水榭階前那一叢牡丹卻在雨簾中輕顫,惹人生憐。
宋蘭真眼望著這場雨,聽完高管事的回稟後,便道:“你的意思是,青霜堂那邊得知周滿連參劍堂的門都沒能進時,便向神都那邊遞了訊息?”
高管事道:“屬下聽聞的的確如此。青霜堂雖是王氏掌管,但兩個管事,一個劉常是韋玄的人,另一個徐興卻是大公子王誥的人。十幾日前徐興便把那周滿斷指且沒進參劍堂的訊息傳回王氏了。王大公子便藉此向韋玄發難,說他薦了一個廢物去學宮,已在王氏鬧了起來。但沒料想,今日那周滿忽然成了參劍堂劍首,這一下恐怕……”

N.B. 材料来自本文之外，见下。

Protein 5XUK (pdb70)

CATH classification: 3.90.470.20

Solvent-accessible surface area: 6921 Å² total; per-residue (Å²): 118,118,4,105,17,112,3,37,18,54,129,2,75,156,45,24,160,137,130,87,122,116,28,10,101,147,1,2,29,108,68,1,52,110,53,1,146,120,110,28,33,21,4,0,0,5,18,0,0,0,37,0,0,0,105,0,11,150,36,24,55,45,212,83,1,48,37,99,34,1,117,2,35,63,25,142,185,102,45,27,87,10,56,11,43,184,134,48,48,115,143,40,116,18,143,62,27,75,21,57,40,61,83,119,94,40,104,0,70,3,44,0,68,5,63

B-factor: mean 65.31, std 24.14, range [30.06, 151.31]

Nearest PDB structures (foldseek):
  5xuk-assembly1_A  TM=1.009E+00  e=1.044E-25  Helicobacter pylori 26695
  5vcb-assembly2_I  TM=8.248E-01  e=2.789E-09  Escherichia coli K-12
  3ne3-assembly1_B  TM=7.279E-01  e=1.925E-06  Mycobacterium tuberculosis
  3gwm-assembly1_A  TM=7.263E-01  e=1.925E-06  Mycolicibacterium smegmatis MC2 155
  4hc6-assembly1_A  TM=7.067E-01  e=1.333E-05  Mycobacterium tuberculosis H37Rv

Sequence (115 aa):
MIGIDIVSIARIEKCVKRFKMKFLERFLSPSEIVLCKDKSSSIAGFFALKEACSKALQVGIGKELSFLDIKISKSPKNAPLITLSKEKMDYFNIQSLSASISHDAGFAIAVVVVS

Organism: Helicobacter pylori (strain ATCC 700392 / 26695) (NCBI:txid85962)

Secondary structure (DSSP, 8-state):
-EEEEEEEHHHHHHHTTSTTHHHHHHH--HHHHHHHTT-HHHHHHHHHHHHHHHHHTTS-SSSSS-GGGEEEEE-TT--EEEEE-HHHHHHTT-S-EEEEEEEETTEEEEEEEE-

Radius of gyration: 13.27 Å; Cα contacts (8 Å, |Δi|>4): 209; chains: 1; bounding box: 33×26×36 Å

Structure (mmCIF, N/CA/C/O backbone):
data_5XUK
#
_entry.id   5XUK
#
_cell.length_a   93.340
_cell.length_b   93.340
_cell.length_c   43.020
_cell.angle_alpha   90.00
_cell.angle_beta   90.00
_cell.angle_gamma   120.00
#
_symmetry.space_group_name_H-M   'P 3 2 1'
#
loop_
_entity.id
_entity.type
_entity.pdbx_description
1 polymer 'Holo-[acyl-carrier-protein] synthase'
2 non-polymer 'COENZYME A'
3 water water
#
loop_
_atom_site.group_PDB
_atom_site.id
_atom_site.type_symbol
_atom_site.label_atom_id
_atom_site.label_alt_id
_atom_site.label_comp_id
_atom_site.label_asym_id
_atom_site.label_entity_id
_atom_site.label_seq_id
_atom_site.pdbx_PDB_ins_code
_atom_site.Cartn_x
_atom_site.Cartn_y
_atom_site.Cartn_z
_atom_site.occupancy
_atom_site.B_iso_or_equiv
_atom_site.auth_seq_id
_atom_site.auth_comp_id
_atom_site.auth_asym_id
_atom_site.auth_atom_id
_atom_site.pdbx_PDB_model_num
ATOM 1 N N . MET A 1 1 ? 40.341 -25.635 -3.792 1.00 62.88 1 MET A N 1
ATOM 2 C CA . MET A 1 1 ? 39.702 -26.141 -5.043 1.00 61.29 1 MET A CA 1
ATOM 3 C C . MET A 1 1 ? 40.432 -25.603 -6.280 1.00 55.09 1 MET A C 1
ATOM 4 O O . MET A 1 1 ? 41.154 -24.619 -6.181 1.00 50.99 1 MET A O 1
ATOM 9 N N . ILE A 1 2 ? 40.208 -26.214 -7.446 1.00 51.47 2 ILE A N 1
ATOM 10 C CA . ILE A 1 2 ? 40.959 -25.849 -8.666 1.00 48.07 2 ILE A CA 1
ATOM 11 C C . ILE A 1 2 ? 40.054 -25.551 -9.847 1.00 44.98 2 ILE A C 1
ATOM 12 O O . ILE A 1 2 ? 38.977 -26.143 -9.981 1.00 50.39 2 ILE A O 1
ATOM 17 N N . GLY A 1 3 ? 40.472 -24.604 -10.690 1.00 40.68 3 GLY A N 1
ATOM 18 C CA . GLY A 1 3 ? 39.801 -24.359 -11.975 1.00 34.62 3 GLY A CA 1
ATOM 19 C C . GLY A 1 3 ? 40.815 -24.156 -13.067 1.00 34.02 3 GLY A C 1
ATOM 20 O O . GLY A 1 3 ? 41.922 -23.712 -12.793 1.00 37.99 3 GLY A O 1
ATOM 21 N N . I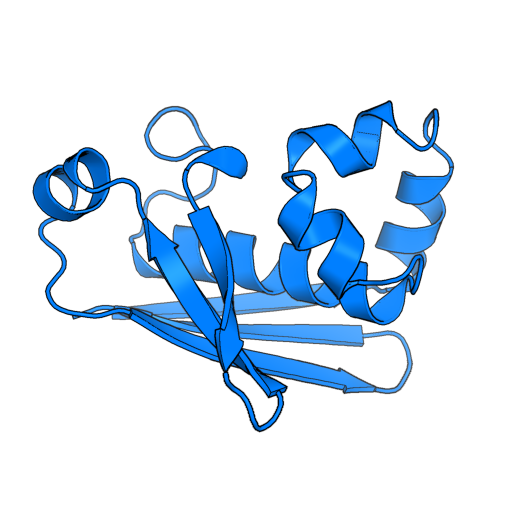LE A 1 4 ? 40.454 -24.475 -14.304 1.00 32.33 4 ILE A N 1
ATOM 22 C CA . ILE A 1 4 ? 41.403 -24.440 -15.428 1.00 33.52 4 ILE A CA 1
ATOM 23 C C . ILE A 1 4 ? 40.615 -24.071 -16.628 1.00 33.03 4 ILE A C 1
ATOM 24 O O . ILE A 1 4 ? 39.425 -24.318 -16.667 1.00 37.66 4 ILE A O 1
ATOM 29 N N . ASP A 1 5 ? 41.269 -23.491 -17.617 1.00 35.43 5 ASP A N 1
ATOM 30 C CA . ASP A 1 5 ? 40.583 -23.091 -18.840 1.00 35.31 5 ASP A CA 1
ATOM 31 C C . ASP A 1 5 ? 41.563 -22.971 -19.979 1.00 36.52 5 ASP A C 1
ATOM 32 O O . ASP A 1 5 ? 42.687 -22.513 -19.794 1.00 44.16 5 ASP A O 1
ATOM 37 N N . ILE A 1 6 ? 41.146 -23.362 -21.163 1.00 39.67 6 ILE A N 1
ATOM 38 C CA . ILE A 1 6 ? 42.005 -23.290 -22.337 1.00 44.43 6 ILE A CA 1
ATOM 39 C C . ILE A 1 6 ? 41.187 -22.566 -23.364 1.00 42.93 6 ILE A C 1
ATOM 40 O O . ILE A 1 6 ? 40.018 -22.871 -23.533 1.00 44.24 6 ILE A O 1
ATOM 45 N N . VAL A 1 7 ? 41.780 -21.560 -23.995 1.00 45.65 7 VAL A N 1
ATOM 46 C CA . VAL A 1 7 ? 41.059 -20.708 -24.937 1.00 46.61 7 VAL A CA 1
ATOM 47 C C . VAL A 1 7 ? 41.870 -20.592 -26.203 1.00 44.68 7 VAL A C 1
ATOM 48 O O . VAL A 1 7 ? 43.105 -20.498 -26.149 1.00 51.54 7 VAL A O 1
ATOM 52 N N . SER A 1 8 ? 41.185 -20.624 -27.338 1.00 46.44 8 SER A N 1
ATOM 53 C CA . SER A 1 8 ? 41.788 -20.306 -28.623 1.00 46.35 8 SER A CA 1
ATOM 54 C C . SER A 1 8 ? 42.011 -18.799 -28.712 1.00 51.15 8 SER A C 1
ATOM 55 O O . SER A 1 8 ? 41.053 -18.008 -28.565 1.00 45.72 8 SER A O 1
ATOM 58 N N . ILE A 1 9 ? 43.267 -18.410 -28.943 1.00 50.43 9 ILE A N 1
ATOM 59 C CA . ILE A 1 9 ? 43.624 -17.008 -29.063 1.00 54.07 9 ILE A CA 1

被半路殺出來的一個不知道什麼來頭的人佔去名額,王誥本就懷恨在心,豈有不抓住韋玄錯處就往死裡打的道理?
宋蘭真可太清楚這位王大公子的性情了。
她笑了一聲,只道:“他必然是騎虎難下了。總以為能趁機打了韋玄的臉,可也不想想韋玄當年是什麼人。到頭來,還是給自己找沒臉。”
高管事多少有些幸災樂禍:“屬下今日看徐興的臉色,的確不大好。”
宋蘭真便道:“繼續留意青霜堂那邊的動向吧,我看王誥不會這麼善罷甘休的。”
宋蘭真又問:“那趙霓裳近來如何?”
高管事道:“她為父治喪忙了幾日,這兩天已經回了綺羅堂來,繼續製衣。屬下看著,並無什麼異樣。”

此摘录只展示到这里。